(Information supplied begins)

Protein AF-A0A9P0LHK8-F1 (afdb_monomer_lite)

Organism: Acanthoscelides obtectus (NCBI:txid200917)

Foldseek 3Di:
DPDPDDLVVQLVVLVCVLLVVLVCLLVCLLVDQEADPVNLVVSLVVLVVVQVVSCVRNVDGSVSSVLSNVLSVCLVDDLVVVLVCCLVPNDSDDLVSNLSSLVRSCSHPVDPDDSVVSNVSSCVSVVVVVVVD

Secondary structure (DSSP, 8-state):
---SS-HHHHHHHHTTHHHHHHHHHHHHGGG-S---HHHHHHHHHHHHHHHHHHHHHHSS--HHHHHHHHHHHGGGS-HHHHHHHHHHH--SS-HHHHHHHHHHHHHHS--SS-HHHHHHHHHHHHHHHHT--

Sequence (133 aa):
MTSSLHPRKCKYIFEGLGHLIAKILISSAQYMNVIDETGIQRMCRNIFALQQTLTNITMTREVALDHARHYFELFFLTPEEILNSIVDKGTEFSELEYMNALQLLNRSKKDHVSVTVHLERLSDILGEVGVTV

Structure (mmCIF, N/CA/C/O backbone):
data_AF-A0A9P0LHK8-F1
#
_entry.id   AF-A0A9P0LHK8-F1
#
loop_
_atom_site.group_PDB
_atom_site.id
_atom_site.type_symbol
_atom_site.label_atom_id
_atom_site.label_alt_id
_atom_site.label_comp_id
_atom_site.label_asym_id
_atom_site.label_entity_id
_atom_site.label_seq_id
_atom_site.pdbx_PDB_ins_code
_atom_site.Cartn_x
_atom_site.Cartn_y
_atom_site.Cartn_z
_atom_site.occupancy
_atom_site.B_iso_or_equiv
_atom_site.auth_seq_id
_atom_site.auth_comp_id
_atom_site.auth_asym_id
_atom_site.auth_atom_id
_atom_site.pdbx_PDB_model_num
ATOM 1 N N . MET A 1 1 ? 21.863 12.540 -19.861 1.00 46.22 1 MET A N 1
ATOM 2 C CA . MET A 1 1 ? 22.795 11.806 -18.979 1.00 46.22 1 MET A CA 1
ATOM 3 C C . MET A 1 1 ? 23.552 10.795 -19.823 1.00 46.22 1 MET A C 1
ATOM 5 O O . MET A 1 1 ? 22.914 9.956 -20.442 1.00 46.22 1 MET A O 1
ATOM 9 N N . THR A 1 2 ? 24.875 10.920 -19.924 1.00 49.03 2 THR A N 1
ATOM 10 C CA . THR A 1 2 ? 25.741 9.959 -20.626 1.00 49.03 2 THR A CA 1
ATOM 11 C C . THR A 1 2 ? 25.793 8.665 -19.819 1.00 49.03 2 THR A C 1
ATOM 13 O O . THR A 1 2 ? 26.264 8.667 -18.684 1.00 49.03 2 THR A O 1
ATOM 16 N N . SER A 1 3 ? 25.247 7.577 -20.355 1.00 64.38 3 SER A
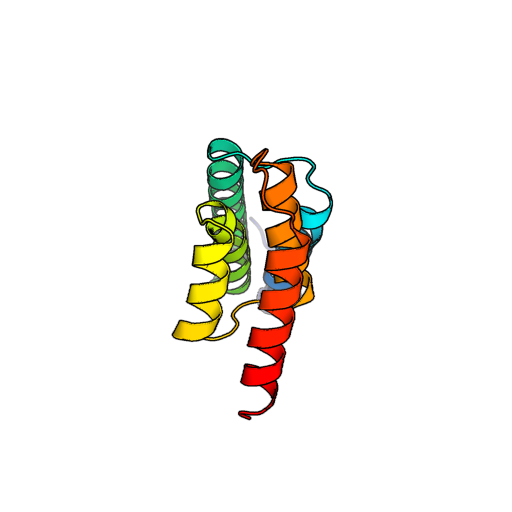 N 1
ATOM 17 C CA . SER A 1 3 ? 25.101 6.312 -19.633 1.00 64.38 3 SER A CA 1
ATOM 18 C C . SER A 1 3 ? 26.465 5.651 -19.408 1.00 64.38 3 SER A C 1
ATOM 20 O O . SER A 1 3 ? 27.061 5.127 -20.343 1.00 64.38 3 SER A O 1
ATOM 22 N N . SER A 1 4 ? 26.959 5.646 -18.167 1.00 80.94 4 SER A N 1
ATOM 23 C CA . SER A 1 4 ? 28.187 4.925 -17.785 1.00 80.94 4 SER A CA 1
ATOM 24 C C . SER A 1 4 ? 28.033 3.398 -17.855 1.00 80.94 4 SER A C 1
ATOM 26 O O . SER A 1 4 ? 29.024 2.673 -17.862 1.00 80.94 4 SER A O 1
ATOM 28 N N . LEU A 1 5 ? 26.791 2.899 -17.901 1.00 81.88 5 LEU A N 1
ATOM 29 C CA . LEU A 1 5 ? 26.448 1.483 -18.009 1.00 81.88 5 LEU A CA 1
ATOM 30 C C . LEU A 1 5 ? 25.613 1.205 -19.265 1.00 81.88 5 LEU A C 1
ATOM 32 O O . LEU A 1 5 ? 24.801 2.022 -19.697 1.00 81.88 5 LEU A O 1
ATOM 36 N N . HIS A 1 6 ? 25.770 -0.006 -19.805 1.00 87.94 6 HIS A N 1
ATOM 37 C CA . HIS A 1 6 ? 24.940 -0.516 -20.895 1.00 87.94 6 HIS A CA 1
ATOM 38 C C . HIS A 1 6 ? 23.455 -0.586 -20.465 1.00 87.94 6 HIS A C 1
ATOM 40 O O . HIS A 1 6 ? 23.187 -1.080 -19.364 1.00 87.94 6 HIS A O 1
ATOM 46 N N . PRO A 1 7 ? 22.477 -0.217 -21.320 1.00 82.38 7 PRO A N 1
ATOM 47 C CA . PRO A 1 7 ? 21.059 -0.123 -20.945 1.00 82.38 7 PRO A CA 1
ATOM 48 C C . PRO A 1 7 ? 20.478 -1.368 -20.259 1.00 82.38 7 PRO A C 1
ATOM 50 O O . PRO A 1 7 ? 19.770 -1.255 -19.266 1.00 82.38 7 PRO A O 1
ATOM 53 N N . ARG A 1 8 ? 20.837 -2.574 -20.726 1.00 85.56 8 ARG A N 1
ATOM 54 C CA . ARG A 1 8 ? 20.425 -3.843 -20.088 1.00 85.56 8 ARG A CA 1
ATOM 55 C C . ARG A 1 8 ? 20.902 -3.985 -18.637 1.00 85.56 8 ARG A C 1
ATOM 57 O O . ARG A 1 8 ? 20.160 -4.500 -17.813 1.00 85.56 8 ARG A O 1
ATOM 64 N N . LYS A 1 9 ? 22.124 -3.535 -18.325 1.00 87.25 9 LYS A N 1
ATOM 65 C CA . LYS A 1 9 ? 22.668 -3.584 -16.960 1.00 87.25 9 LYS A CA 1
ATOM 66 C C . LYS A 1 9 ? 22.001 -2.539 -16.071 1.00 87.25 9 LYS A C 1
ATOM 68 O O . LYS A 1 9 ? 21.683 -2.854 -14.934 1.00 87.25 9 LYS A O 1
ATOM 73 N N . CYS A 1 10 ? 21.738 -1.340 -16.602 1.00 82.62 10 CYS A N 1
ATOM 74 C CA . CYS A 1 10 ? 20.925 -0.347 -15.899 1.00 82.62 10 CYS A CA 1
ATOM 75 C C . CYS A 1 10 ? 19.552 -0.928 -15.555 1.00 82.62 10 CYS A C 1
ATOM 77 O O . CYS A 1 10 ? 19.189 -0.947 -14.386 1.00 82.62 10 CYS A O 1
ATOM 79 N N . LYS A 1 11 ? 18.833 -1.479 -16.542 1.00 81.75 11 LYS A N 1
ATOM 80 C CA . LYS A 1 11 ? 17.518 -2.085 -16.309 1.00 81.75 11 LYS A CA 1
ATOM 81 C C . LYS A 1 11 ? 17.573 -3.153 -15.214 1.00 81.75 11 LYS A C 1
ATOM 83 O O . LYS A 1 11 ? 16.831 -3.046 -14.251 1.00 81.75 11 LYS A O 1
ATOM 88 N N . TYR A 1 12 ? 18.510 -4.096 -15.307 1.00 84.75 12 TYR A N 1
ATOM 89 C CA . TYR A 1 12 ? 18.675 -5.156 -14.307 1.00 84.75 12 TYR A CA 1
ATOM 90 C C . TYR A 1 12 ? 18.887 -4.624 -12.878 1.00 84.75 12 TYR A C 1
ATOM 92 O O . TYR A 1 12 ? 18.333 -5.166 -11.930 1.00 84.75 12 TYR A O 1
ATOM 100 N N . ILE A 1 13 ? 19.671 -3.553 -12.714 1.00 85.69 13 ILE A N 1
ATOM 101 C CA . ILE A 1 13 ? 19.931 -2.949 -11.398 1.00 85.69 13 ILE A CA 1
ATOM 102 C C . ILE A 1 13 ? 18.675 -2.265 -10.839 1.00 85.69 13 ILE A C 1
ATOM 104 O O . ILE A 1 13 ? 18.420 -2.339 -9.639 1.00 85.69 13 ILE A O 1
ATOM 108 N N . PHE A 1 14 ? 17.900 -1.590 -11.691 1.00 85.75 14 PHE A N 1
ATOM 109 C CA . PHE A 1 14 ? 16.783 -0.749 -11.256 1.00 85.75 14 PHE A CA 1
ATOM 110 C C . PHE A 1 14 ? 15.425 -1.469 -11.207 1.00 85.75 14 PHE A C 1
ATOM 112 O O . PHE A 1 14 ? 14.542 -1.013 -10.490 1.00 85.75 14 PHE A O 1
ATOM 119 N N . GLU A 1 15 ? 15.257 -2.607 -11.884 1.00 84.06 15 GLU A N 1
ATOM 120 C CA . GLU A 1 15 ? 13.982 -3.346 -11.978 1.00 84.06 15 GLU A CA 1
ATOM 121 C C . GLU A 1 15 ? 13.452 -3.844 -10.615 1.00 84.06 15 GLU A C 1
ATOM 123 O O . GLU A 1 15 ? 12.247 -3.875 -10.376 1.00 84.06 15 GLU A O 1
ATOM 128 N N . GLY A 1 16 ? 14.340 -4.166 -9.669 1.00 87.56 16 GLY A N 1
ATOM 129 C CA . GLY A 1 16 ? 13.953 -4.540 -8.301 1.00 87.56 16 GLY A CA 1
ATOM 130 C C . GLY A 1 16 ? 13.726 -3.355 -7.354 1.00 87.56 16 GLY A C 1
ATOM 131 O O . GLY A 1 16 ? 13.190 -3.531 -6.258 1.00 87.56 16 GLY A O 1
ATOM 132 N N . LEU A 1 17 ? 14.132 -2.144 -7.743 1.00 92.62 17 LEU A N 1
ATOM 133 C CA . LEU A 1 17 ? 14.196 -1.007 -6.826 1.00 92.62 17 LEU A CA 1
ATOM 134 C C . LEU A 1 17 ? 12.802 -0.491 -6.449 1.00 92.62 17 LEU A C 1
ATOM 136 O O . LEU A 1 17 ? 12.580 -0.155 -5.285 1.00 92.62 17 LEU A O 1
ATOM 140 N N . GLY A 1 18 ? 11.847 -0.499 -7.386 1.00 94.12 18 GLY A N 1
ATOM 141 C CA . GLY A 1 18 ? 10.454 -0.139 -7.109 1.00 94.12 18 GLY A CA 1
ATOM 142 C C . GLY A 1 18 ? 9.822 -1.020 -6.027 1.00 94.12 18 GLY A C 1
ATOM 143 O O . GLY A 1 18 ? 9.199 -0.506 -5.100 1.00 94.12 18 GLY A O 1
ATOM 144 N N . HIS A 1 19 ? 10.060 -2.335 -6.082 1.00 94.69 19 HIS A N 1
ATOM 145 C CA . HIS A 1 19 ? 9.579 -3.296 -5.082 1.00 94.69 19 HIS A CA 1
ATOM 146 C C . HIS A 1 19 ? 10.201 -3.060 -3.704 1.00 94.69 19 HIS A C 1
ATOM 148 O O . HIS A 1 19 ? 9.497 -3.052 -2.694 1.00 94.69 19 HIS A O 1
ATOM 154 N N . LEU A 1 20 ? 11.517 -2.827 -3.657 1.00 95.81 20 LEU A N 1
ATOM 155 C CA . LEU A 1 20 ? 12.217 -2.537 -2.408 1.00 95.81 20 LEU A CA 1
ATOM 156 C C . LEU A 1 20 ? 11.687 -1.254 -1.757 1.00 95.81 20 LEU A C 1
ATOM 158 O O . LEU A 1 20 ? 11.383 -1.246 -0.566 1.00 95.81 20 LEU A O 1
ATOM 162 N N . ILE A 1 21 ? 11.538 -0.182 -2.539 1.00 96.56 21 ILE A N 1
ATOM 163 C CA . ILE A 1 21 ? 11.024 1.100 -2.046 1.00 96.56 21 ILE A CA 1
ATOM 164 C C . ILE A 1 21 ? 9.585 0.946 -1.552 1.00 96.56 21 ILE A C 1
ATOM 166 O O . ILE A 1 21 ? 9.281 1.401 -0.451 1.00 96.56 21 ILE A O 1
ATOM 170 N N . ALA A 1 22 ? 8.723 0.266 -2.313 1.00 97.44 22 ALA A N 1
ATOM 171 C CA . ALA A 1 22 ? 7.352 -0.018 -1.900 1.00 97.44 22 ALA A CA 1
ATOM 172 C C . ALA A 1 22 ? 7.310 -0.732 -0.542 1.00 97.44 22 ALA A C 1
ATOM 174 O O . ALA A 1 22 ? 6.620 -0.284 0.376 1.00 97.44 22 ALA A O 1
ATOM 175 N N . LYS A 1 23 ? 8
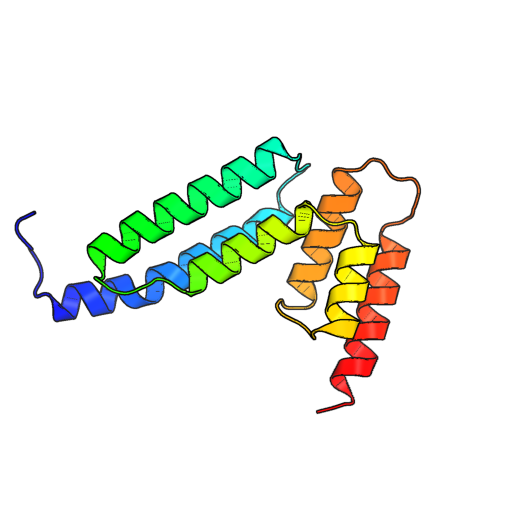.125 -1.782 -0.369 1.00 96.94 23 LYS A N 1
ATOM 176 C CA . LYS A 1 23 ? 8.170 -2.534 0.888 1.00 96.94 23 LYS A CA 1
ATOM 177 C C . LYS A 1 23 ? 8.678 -1.693 2.058 1.00 96.94 23 LYS A C 1
ATOM 179 O O . LYS A 1 23 ? 8.123 -1.784 3.153 1.00 96.94 23 LYS A O 1
ATOM 184 N N . ILE A 1 24 ? 9.696 -0.857 1.836 1.00 97.69 24 ILE A N 1
ATOM 185 C CA . ILE A 1 24 ? 10.208 0.070 2.854 1.00 97.69 24 ILE A CA 1
ATOM 186 C C . ILE A 1 24 ? 9.115 1.053 3.273 1.00 97.69 24 ILE A C 1
ATOM 188 O O . ILE A 1 24 ? 8.912 1.249 4.468 1.00 97.69 24 ILE A O 1
ATOM 192 N N . LEU A 1 25 ? 8.397 1.649 2.321 1.00 97.69 25 LEU A N 1
ATOM 193 C CA . LEU A 1 25 ? 7.352 2.636 2.597 1.00 97.69 25 LEU A CA 1
ATOM 194 C C . LEU A 1 25 ? 6.197 2.044 3.412 1.00 97.69 25 LEU A C 1
ATOM 196 O O . LEU A 1 25 ? 5.830 2.620 4.435 1.00 97.69 25 LEU A O 1
ATOM 200 N N . ILE A 1 26 ? 5.674 0.887 2.992 1.00 98.00 26 ILE A N 1
ATOM 201 C CA . ILE A 1 26 ? 4.590 0.180 3.691 1.00 98.00 26 ILE A CA 1
ATOM 202 C C . ILE A 1 26 ? 5.040 -0.206 5.106 1.00 98.00 26 ILE A C 1
ATOM 204 O O . ILE A 1 26 ? 4.370 0.117 6.086 1.00 98.00 26 ILE A O 1
ATOM 208 N N . SER A 1 27 ? 6.220 -0.825 5.234 1.00 96.88 27 SER A N 1
ATOM 209 C CA . SER A 1 27 ? 6.765 -1.237 6.534 1.00 96.88 27 SER A CA 1
ATOM 210 C C . SER A 1 27 ? 7.025 -0.044 7.456 1.00 96.88 27 SER A C 1
ATOM 212 O O . SER A 1 27 ? 6.813 -0.134 8.663 1.00 96.88 27 SER A O 1
ATOM 214 N N . SER A 1 28 ? 7.430 1.103 6.903 1.00 95.94 28 SER A N 1
ATOM 215 C CA . SER A 1 28 ? 7.734 2.304 7.688 1.00 95.94 28 SER A CA 1
ATOM 216 C C . SER A 1 28 ? 6.504 2.918 8.362 1.00 95.94 28 SER A C 1
ATOM 218 O O . SER A 1 28 ? 6.651 3.636 9.351 1.00 95.94 28 SER A O 1
ATOM 220 N N . ALA A 1 29 ? 5.295 2.623 7.874 1.00 94.69 29 ALA A N 1
ATOM 221 C CA . ALA A 1 29 ? 4.054 3.136 8.449 1.00 94.69 29 ALA A CA 1
ATOM 222 C C . ALA A 1 29 ? 3.852 2.710 9.914 1.00 94.69 29 ALA A C 1
ATOM 224 O O . ALA A 1 29 ? 3.310 3.481 10.701 1.00 94.69 29 ALA A O 1
ATOM 225 N N . GLN A 1 30 ? 4.350 1.535 10.322 1.00 94.56 30 GLN A N 1
ATOM 226 C CA . GLN A 1 30 ? 4.220 1.051 11.706 1.00 94.56 30 GLN A CA 1
ATOM 227 C C . GLN A 1 30 ? 4.900 1.979 12.735 1.00 94.56 30 GLN A C 1
ATOM 229 O O . GLN A 1 30 ? 4.448 2.082 13.880 1.00 94.56 30 GLN A O 1
ATOM 234 N N . TYR A 1 31 ? 5.959 2.681 12.307 1.00 95.50 31 TYR A N 1
ATOM 235 C CA . TYR A 1 31 ? 6.744 3.607 13.128 1.00 95.50 31 TYR A CA 1
ATOM 236 C C . TYR A 1 31 ? 6.158 5.024 13.164 1.00 95.50 31 TYR A C 1
ATOM 238 O O . TYR A 1 31 ? 6.681 5.888 13.867 1.00 95.50 31 TYR A O 1
ATOM 246 N N . MET A 1 32 ? 5.090 5.293 12.409 1.00 94.75 32 MET A N 1
ATOM 247 C CA . MET A 1 32 ? 4.398 6.574 12.476 1.00 94.75 32 MET A CA 1
ATOM 248 C C . MET A 1 32 ? 3.594 6.659 13.779 1.00 94.75 32 MET A C 1
ATOM 250 O O . MET A 1 32 ? 2.937 5.704 14.191 1.00 94.75 32 MET A O 1
ATOM 254 N N . ASN A 1 33 ? 3.647 7.816 14.441 1.00 92.94 33 ASN A N 1
ATOM 255 C CA . ASN A 1 33 ? 2.872 8.043 15.663 1.00 92.94 33 ASN A CA 1
ATOM 256 C C . ASN A 1 33 ? 1.405 8.325 15.344 1.00 92.94 33 ASN A C 1
ATOM 258 O O . ASN A 1 33 ? 0.521 7.728 15.946 1.00 92.94 33 ASN A O 1
ATOM 262 N N . VAL A 1 34 ? 1.166 9.234 14.400 1.00 94.06 34 VAL A N 1
ATOM 263 C CA . VAL A 1 34 ? -0.157 9.626 13.912 1.00 94.06 34 VAL A CA 1
ATOM 264 C C . VAL A 1 34 ? -0.069 9.943 12.422 1.00 94.06 34 VAL A C 1
ATOM 266 O O . VAL A 1 34 ? 1.000 10.313 11.928 1.00 94.06 34 VAL A O 1
ATOM 269 N N . ILE A 1 35 ? -1.190 9.826 11.721 1.00 94.88 35 ILE A N 1
ATOM 270 C CA . ILE A 1 35 ? -1.354 10.222 10.329 1.00 94.88 35 ILE A CA 1
ATOM 271 C C . ILE A 1 35 ? -2.647 11.026 10.172 1.00 94.88 35 ILE A C 1
ATOM 273 O O . ILE A 1 35 ? -3.707 10.639 10.658 1.00 94.88 35 ILE A O 1
ATOM 277 N N . ASP A 1 36 ? -2.542 12.176 9.519 1.00 95.00 36 ASP A N 1
ATOM 278 C CA . ASP A 1 36 ? -3.656 13.054 9.183 1.00 95.00 36 ASP A CA 1
ATOM 279 C C . ASP A 1 36 ? -3.882 13.081 7.667 1.00 95.00 36 ASP A C 1
ATOM 281 O O . ASP A 1 36 ? -3.043 12.625 6.889 1.00 95.00 36 ASP A O 1
ATOM 285 N N . GLU A 1 37 ? -5.002 13.654 7.229 1.00 95.94 37 GLU A N 1
ATOM 286 C CA . GLU A 1 37 ? -5.366 13.708 5.810 1.00 95.94 37 GLU A CA 1
ATOM 287 C C . GLU A 1 37 ? -4.272 14.361 4.945 1.00 95.94 37 GLU A C 1
ATOM 289 O O . GLU A 1 37 ? -3.899 13.849 3.886 1.00 95.94 37 GLU A O 1
ATOM 294 N N . THR A 1 38 ? -3.678 15.452 5.437 1.00 96.94 38 THR A N 1
ATOM 295 C CA . THR A 1 38 ? -2.569 16.139 4.762 1.00 96.94 38 THR A CA 1
ATOM 296 C C . THR A 1 38 ? -1.342 15.235 4.639 1.00 96.94 38 THR A C 1
ATOM 298 O O . THR A 1 38 ? -0.679 15.221 3.594 1.00 96.94 38 THR A O 1
ATOM 301 N N . GLY A 1 39 ? -1.031 14.471 5.690 1.00 96.25 39 GLY A N 1
ATOM 302 C CA . GLY A 1 39 ? 0.030 13.474 5.718 1.00 96.25 39 GLY A CA 1
ATOM 303 C C . GLY A 1 39 ? -0.181 12.378 4.680 1.00 96.25 39 GLY A C 1
ATOM 304 O O . GLY A 1 39 ? 0.750 12.090 3.924 1.00 96.25 39 GLY A O 1
ATOM 305 N N . ILE A 1 40 ? -1.401 11.845 4.573 1.00 97.38 40 ILE A N 1
ATOM 306 C CA . ILE A 1 40 ? -1.765 10.835 3.568 1.00 97.38 40 ILE A CA 1
ATOM 307 C C . ILE A 1 40 ? -1.542 11.390 2.161 1.00 97.38 40 ILE A C 1
ATOM 309 O O . ILE A 1 40 ? -0.778 10.826 1.377 1.00 97.38 40 ILE A O 1
ATOM 313 N N . GLN A 1 41 ? -2.126 12.552 1.855 1.00 98.12 41 GLN A N 1
ATOM 314 C CA . GLN A 1 41 ? -1.983 13.176 0.539 1.00 98.12 41 GLN A CA 1
ATOM 315 C C . GLN A 1 41 ? -0.513 13.463 0.191 1.00 98.12 41 GLN A C 1
ATOM 317 O O . GLN A 1 41 ? -0.094 13.300 -0.958 1.00 98.12 41 GLN A O 1
ATOM 322 N N . ARG A 1 42 ? 0.297 13.888 1.173 1.00 97.88 42 ARG A N 1
ATOM 323 C CA . ARG A 1 42 ? 1.737 14.107 0.985 1.00 97.88 42 ARG A CA 1
ATOM 324 C C . ARG A 1 42 ? 2.463 12.802 0.672 1.00 97.88 42 ARG A C 1
ATOM 326 O O . ARG A 1 42 ? 3.297 12.800 -0.230 1.00 97.88 42 ARG A O 1
ATOM 333 N N . MET A 1 43 ? 2.142 11.712 1.367 1.00 97.81 43 MET A N 1
ATOM 334 C CA . MET A 1 43 ? 2.713 10.396 1.075 1.00 97.81 43 MET A CA 1
ATOM 335 C C . MET A 1 43 ? 2.349 9.939 -0.336 1.00 97.81 43 MET A C 1
ATOM 337 O O . MET A 1 43 ? 3.255 9.624 -1.104 1.00 97.81 43 MET A O 1
ATOM 341 N N . CYS A 1 44 ? 1.078 10.016 -0.737 1.00 98.12 44 CYS A N 1
ATOM 342 C CA . CYS A 1 44 ? 0.662 9.635 -2.089 1.00 98.12 44 CYS A CA 1
ATOM 343 C C . CYS A 1 44 ? 1.381 10.453 -3.179 1.00 98.12 44 CYS A C 1
ATOM 345 O O . CYS A 1 44 ? 1.859 9.883 -4.160 1.00 98.12 44 CYS A O 1
ATOM 347 N N . ARG A 1 45 ? 1.536 11.776 -2.993 1.00 98.25 45 ARG A N 1
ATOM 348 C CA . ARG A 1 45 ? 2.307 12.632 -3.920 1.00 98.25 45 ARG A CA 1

(Information supplied ends)

Your task >> In the listing above, find the line containing "ATOM 2 C CA" and the line containing "ATOM 46 N N"; print those lines and every line between them exactly, leaving out pictures.

Task answer >>
ATOM 2 C CA . MET A 1 1 ? 22.795 11.806 -18.979 1.00 46.22 1 MET A CA 1
ATOM 3 C C . MET A 1 1 ? 23.552 10.795 -19.823 1.00 46.22 1 MET A C 1
ATOM 5 O O . MET A 1 1 ? 22.914 9.956 -20.442 1.00 46.22 1 MET A O 1
ATOM 9 N N . THR A 1 2 ? 24.875 10.920 -19.924 1.00 49.03 2 THR A N 1
ATOM 10 C CA . THR A 1 2 ? 25.741 9.959 -20.626 1.00 49.03 2 THR A CA 1
ATOM 11 C C . THR A 1 2 ? 25.793 8.665 -19.819 1.00 49.03 2 THR A C 1
ATOM 13 O O . THR A 1 2 ? 26.264 8.667 -18.684 1.00 49.03 2 THR A O 1
ATOM 16 N N . SER A 1 3 ? 25.247 7.577 -20.355 1.00 64.38 3 SER A
 N 1
ATOM 17 C CA . SER A 1 3 ? 25.101 6.312 -19.633 1.00 64.38 3 SER A CA 1
ATOM 18 C C . SER A 1 3 ? 26.465 5.651 -19.408 1.00 64.38 3 SER A C 1
ATOM 20 O O . SER A 1 3 ? 27.061 5.127 -20.343 1.00 64.38 3 SER A O 1
ATOM 22 N N . SER A 1 4 ? 26.959 5.646 -18.167 1.00 80.94 4 SER A N 1
ATOM 23 C CA . SER A 1 4 ? 28.187 4.925 -17.785 1.00 80.94 4 SER A CA 1
ATOM 24 C C . SER A 1 4 ? 28.033 3.398 -17.855 1.00 80.94 4 SER A C 1
ATOM 26 O O . SER A 1 4 ? 29.024 2.673 -17.862 1.00 80.94 4 SER A O 1
ATOM 28 N N . LEU A 1 5 ? 26.791 2.899 -17.901 1.00 81.88 5 LEU A N 1
ATOM 29 C CA . LEU A 1 5 ? 26.448 1.483 -18.009 1.00 81.88 5 LEU A CA 1
ATOM 30 C C . LEU A 1 5 ? 25.613 1.205 -19.265 1.00 81.88 5 LEU A C 1
ATOM 32 O O . LEU A 1 5 ? 24.801 2.022 -19.697 1.00 81.88 5 LEU A O 1
ATOM 36 N N . HIS A 1 6 ? 25.770 -0.006 -19.805 1.00 87.94 6 HIS A N 1
ATOM 37 C CA . HIS A 1 6 ? 24.940 -0.516 -20.895 1.00 87.94 6 HIS A CA 1
ATOM 38 C C . HIS A 1 6 ? 23.455 -0.586 -20.465 1.00 87.94 6 HIS A C 1
ATOM 40 O O . HIS A 1 6 ? 23.187 -1.080 -19.364 1.00 87.94 6 HIS A O 1
ATOM 46 N N . PRO A 1 7 ? 22.477 -0.217 -21.320 1.00 82.38 7 PRO A N 1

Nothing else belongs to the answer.